-- The data follows --

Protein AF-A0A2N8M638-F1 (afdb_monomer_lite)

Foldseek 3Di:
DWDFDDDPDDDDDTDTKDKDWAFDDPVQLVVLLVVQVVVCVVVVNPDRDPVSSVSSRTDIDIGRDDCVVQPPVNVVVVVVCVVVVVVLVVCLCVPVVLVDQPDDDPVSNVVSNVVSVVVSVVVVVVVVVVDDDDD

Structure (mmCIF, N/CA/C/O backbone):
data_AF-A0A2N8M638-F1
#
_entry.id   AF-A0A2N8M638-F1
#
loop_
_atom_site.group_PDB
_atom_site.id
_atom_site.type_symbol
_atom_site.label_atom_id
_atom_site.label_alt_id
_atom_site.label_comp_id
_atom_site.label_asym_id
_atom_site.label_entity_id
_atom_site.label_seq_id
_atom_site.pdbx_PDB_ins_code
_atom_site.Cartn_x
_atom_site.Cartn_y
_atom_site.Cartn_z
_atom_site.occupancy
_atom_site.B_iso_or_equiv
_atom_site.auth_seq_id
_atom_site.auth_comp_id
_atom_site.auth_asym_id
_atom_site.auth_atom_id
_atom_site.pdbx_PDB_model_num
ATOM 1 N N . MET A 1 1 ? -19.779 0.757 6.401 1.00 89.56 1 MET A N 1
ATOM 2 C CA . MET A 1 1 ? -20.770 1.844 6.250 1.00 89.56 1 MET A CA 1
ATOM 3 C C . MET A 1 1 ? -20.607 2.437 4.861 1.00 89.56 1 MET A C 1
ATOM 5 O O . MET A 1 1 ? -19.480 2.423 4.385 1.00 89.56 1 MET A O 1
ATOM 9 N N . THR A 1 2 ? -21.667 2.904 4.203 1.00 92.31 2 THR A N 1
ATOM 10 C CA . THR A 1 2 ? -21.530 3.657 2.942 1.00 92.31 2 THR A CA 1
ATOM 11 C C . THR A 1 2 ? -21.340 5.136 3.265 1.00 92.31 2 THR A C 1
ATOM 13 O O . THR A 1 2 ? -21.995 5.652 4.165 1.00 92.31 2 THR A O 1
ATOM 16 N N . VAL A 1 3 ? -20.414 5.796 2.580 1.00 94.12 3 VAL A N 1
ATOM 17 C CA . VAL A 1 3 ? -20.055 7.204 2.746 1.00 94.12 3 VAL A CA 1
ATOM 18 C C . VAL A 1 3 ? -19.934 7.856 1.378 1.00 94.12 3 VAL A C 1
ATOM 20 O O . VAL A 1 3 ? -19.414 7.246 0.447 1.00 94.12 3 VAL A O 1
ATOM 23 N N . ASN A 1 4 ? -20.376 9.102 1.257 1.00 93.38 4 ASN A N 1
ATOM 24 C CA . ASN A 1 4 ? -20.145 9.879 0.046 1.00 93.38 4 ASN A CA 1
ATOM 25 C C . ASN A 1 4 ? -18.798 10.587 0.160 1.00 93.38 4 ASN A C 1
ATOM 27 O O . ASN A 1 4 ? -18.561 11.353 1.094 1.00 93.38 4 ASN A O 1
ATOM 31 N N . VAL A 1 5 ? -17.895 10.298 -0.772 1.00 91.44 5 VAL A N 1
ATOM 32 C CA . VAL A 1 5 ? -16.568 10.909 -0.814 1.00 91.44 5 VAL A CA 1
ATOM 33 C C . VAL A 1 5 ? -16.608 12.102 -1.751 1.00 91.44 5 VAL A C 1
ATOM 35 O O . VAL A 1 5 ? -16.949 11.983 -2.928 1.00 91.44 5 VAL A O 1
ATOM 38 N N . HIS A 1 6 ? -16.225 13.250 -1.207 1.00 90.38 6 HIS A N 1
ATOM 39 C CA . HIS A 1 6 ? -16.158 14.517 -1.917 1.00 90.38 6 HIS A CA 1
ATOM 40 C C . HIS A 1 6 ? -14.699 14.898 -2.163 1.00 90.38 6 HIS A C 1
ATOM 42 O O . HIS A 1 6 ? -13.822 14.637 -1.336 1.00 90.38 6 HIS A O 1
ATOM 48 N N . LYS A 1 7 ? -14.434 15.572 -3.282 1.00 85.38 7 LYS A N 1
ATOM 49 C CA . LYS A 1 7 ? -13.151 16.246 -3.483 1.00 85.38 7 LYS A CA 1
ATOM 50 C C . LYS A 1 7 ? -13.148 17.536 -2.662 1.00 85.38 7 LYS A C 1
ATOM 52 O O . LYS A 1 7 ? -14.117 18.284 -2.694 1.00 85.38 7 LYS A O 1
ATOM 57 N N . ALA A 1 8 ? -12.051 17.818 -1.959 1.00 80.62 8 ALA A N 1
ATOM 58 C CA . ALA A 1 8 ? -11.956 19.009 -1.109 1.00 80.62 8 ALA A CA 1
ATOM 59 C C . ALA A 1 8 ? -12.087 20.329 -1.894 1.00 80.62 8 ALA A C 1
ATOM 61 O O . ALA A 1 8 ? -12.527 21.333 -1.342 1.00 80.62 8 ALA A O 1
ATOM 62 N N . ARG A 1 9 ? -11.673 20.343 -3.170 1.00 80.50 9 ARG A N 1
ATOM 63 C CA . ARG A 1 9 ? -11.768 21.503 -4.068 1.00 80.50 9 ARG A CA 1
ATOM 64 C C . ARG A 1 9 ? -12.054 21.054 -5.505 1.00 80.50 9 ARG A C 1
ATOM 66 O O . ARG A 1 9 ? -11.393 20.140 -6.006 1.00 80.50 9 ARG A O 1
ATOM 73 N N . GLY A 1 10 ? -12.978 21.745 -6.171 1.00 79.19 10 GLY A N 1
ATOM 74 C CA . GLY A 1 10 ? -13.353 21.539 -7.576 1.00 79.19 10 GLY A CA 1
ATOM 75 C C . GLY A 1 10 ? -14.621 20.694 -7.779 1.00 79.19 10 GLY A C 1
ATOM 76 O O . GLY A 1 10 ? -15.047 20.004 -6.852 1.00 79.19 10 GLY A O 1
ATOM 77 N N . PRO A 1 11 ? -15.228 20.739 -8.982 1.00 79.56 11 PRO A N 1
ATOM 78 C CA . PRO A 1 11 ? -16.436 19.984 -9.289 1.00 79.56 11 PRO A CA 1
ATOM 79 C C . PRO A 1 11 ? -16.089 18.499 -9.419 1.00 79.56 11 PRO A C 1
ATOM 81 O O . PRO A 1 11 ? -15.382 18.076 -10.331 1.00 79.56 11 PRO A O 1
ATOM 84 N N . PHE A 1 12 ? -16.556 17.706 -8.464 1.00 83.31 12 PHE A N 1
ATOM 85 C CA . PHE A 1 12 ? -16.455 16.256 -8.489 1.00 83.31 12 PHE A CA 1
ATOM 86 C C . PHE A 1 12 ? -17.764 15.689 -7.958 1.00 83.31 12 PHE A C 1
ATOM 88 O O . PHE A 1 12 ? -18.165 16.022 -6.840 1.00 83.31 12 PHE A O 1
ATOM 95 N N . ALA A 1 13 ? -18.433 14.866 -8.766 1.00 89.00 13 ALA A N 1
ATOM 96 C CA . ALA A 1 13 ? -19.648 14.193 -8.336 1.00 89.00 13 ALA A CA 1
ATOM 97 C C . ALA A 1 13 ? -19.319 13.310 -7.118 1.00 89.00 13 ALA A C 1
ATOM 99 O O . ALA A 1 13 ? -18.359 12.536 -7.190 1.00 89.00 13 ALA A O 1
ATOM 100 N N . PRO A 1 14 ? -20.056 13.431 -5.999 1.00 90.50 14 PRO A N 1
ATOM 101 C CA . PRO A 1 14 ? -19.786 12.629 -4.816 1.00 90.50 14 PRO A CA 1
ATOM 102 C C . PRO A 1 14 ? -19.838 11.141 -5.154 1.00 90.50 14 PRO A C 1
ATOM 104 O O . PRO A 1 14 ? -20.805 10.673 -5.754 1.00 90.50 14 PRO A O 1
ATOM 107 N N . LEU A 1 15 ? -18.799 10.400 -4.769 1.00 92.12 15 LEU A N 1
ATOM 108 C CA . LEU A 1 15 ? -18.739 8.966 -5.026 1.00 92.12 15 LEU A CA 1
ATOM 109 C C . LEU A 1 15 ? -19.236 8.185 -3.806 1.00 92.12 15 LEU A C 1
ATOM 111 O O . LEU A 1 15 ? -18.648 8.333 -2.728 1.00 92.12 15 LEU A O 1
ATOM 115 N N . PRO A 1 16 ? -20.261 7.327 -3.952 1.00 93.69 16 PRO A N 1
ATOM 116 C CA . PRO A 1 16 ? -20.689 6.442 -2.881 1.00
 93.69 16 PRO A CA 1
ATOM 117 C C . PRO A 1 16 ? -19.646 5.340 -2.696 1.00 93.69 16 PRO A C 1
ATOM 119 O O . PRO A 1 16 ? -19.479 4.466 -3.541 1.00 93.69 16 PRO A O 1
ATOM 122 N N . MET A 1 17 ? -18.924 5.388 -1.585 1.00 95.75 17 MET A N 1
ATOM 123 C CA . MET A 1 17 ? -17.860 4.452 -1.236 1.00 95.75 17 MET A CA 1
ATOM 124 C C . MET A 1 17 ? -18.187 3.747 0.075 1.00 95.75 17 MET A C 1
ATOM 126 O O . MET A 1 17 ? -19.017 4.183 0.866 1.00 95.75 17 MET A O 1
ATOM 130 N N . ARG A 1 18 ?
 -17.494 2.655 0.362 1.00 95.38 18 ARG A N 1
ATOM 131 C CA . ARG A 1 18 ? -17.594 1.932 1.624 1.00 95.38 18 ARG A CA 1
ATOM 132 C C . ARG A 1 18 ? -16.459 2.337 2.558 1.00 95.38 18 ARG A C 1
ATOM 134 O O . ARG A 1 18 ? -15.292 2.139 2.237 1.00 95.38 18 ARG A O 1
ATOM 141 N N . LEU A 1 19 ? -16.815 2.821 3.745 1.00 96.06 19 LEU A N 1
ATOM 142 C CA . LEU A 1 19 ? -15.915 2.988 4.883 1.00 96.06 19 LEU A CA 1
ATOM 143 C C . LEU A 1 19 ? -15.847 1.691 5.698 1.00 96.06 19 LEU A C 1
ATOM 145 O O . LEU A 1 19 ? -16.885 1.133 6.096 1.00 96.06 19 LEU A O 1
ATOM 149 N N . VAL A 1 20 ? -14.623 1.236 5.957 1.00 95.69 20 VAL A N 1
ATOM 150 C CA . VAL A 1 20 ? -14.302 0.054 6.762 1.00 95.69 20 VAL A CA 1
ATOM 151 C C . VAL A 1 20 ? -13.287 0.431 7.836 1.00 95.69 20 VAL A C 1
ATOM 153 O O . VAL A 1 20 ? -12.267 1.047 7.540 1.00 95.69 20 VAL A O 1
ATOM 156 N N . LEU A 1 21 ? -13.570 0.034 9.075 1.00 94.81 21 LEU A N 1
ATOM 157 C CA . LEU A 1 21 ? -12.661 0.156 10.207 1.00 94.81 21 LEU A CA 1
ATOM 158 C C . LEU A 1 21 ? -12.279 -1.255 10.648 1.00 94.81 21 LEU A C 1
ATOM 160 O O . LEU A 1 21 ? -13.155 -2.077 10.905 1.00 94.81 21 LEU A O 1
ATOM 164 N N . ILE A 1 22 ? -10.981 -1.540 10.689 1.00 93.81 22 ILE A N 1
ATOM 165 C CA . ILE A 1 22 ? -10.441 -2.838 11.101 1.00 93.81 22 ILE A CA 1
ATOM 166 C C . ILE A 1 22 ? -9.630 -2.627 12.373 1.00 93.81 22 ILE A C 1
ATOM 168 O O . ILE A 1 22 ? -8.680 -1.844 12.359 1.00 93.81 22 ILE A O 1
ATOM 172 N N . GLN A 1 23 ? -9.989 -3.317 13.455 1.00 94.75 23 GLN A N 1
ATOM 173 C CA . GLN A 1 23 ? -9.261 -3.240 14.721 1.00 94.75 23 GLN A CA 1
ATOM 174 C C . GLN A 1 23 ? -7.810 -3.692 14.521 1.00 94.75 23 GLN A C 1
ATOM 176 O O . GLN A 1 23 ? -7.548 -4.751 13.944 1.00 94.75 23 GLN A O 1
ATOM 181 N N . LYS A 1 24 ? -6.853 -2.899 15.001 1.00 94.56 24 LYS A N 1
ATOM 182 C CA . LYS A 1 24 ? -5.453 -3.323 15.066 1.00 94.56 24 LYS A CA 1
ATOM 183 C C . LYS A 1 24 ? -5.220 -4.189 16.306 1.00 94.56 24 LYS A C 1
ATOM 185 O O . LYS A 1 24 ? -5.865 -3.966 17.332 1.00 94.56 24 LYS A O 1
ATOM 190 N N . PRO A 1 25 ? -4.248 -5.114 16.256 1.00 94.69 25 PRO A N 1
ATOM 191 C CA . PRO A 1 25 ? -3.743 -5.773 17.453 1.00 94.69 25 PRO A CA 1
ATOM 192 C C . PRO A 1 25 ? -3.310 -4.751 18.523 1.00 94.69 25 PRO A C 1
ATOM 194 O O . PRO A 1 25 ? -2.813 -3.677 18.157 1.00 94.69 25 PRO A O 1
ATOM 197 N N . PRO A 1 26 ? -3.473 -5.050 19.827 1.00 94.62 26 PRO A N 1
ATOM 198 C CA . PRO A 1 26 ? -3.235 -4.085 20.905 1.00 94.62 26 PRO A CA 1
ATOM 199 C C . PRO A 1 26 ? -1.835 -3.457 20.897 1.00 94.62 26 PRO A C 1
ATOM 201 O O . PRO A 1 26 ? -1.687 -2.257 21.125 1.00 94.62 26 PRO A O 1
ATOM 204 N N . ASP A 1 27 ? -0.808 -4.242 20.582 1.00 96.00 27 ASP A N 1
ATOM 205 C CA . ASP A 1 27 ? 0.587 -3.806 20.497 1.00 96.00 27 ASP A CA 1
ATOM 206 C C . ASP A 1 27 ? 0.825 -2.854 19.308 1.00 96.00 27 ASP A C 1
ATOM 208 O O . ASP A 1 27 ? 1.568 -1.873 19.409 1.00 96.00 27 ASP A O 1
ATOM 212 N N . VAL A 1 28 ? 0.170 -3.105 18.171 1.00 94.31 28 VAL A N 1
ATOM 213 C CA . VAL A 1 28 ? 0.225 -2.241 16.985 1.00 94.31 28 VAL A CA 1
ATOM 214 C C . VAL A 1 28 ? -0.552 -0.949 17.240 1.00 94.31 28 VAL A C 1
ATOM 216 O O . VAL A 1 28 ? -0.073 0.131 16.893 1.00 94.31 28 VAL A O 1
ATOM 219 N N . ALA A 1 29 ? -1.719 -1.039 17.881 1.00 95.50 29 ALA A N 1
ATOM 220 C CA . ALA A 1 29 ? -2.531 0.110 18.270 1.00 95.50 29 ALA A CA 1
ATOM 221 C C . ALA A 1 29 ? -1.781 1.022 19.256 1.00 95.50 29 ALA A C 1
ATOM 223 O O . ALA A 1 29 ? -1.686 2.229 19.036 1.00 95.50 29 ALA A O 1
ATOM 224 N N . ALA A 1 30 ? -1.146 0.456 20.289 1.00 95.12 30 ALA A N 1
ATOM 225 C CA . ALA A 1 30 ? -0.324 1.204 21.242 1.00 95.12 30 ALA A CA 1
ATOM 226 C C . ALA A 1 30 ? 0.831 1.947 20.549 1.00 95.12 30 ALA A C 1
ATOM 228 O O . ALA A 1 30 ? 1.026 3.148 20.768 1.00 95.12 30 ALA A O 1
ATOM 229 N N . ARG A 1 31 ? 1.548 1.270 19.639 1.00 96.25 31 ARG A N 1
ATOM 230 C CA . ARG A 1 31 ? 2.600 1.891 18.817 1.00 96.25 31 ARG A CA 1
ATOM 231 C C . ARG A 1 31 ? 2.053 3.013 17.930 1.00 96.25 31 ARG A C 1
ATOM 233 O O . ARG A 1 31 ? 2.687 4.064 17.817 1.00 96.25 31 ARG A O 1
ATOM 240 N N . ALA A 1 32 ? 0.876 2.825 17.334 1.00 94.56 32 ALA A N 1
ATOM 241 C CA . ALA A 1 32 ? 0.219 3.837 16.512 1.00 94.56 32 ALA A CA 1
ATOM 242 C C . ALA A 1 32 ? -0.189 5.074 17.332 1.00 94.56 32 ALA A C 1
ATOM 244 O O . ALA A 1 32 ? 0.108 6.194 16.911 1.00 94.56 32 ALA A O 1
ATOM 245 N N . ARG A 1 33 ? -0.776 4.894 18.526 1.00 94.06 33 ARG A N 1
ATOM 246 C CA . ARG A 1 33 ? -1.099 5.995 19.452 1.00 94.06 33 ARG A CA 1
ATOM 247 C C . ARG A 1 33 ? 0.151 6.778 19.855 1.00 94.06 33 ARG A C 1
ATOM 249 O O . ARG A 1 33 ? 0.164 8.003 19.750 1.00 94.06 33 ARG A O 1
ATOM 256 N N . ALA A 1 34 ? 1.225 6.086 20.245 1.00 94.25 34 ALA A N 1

-- The data concluded --

**The task**
For this exercise, repeat exactly the lines of the data above from the one with "ATOM 123 C CA" down to the one with "ATOM 141 N N", both end lines included.

**Exercise result**
ATOM 123 C CA . MET A 1 17 ? -17.860 4.452 -1.236 1.00 95.75 17 MET A CA 1
ATOM 124 C C . MET A 1 17 ? -18.187 3.747 0.075 1.00 95.75 17 MET A C 1
ATOM 126 O O . MET A 1 17 ? -19.017 4.183 0.866 1.00 95.75 17 MET A O 1
ATOM 130 N N . ARG A 1 18 ?
 -17.494 2.655 0.362 1.00 95.38 18 ARG A N 1
ATOM 131 C CA . ARG A 1 18 ? -17.594 1.932 1.624 1.00 95.38 18 ARG A CA 1
ATOM 132 C C . ARG A 1 18 ? -16.459 2.337 2.558 1.00 95.38 18 ARG A C 1
ATOM 134 O O . ARG A 1 18 ? -15.292 2.139 2.237 1.00 95.38 18 ARG A O 1
ATOM 141 N N . LEU A 1 19 ? -16.815 2.821 3.745 1.00 96.06 19 LEU A N 1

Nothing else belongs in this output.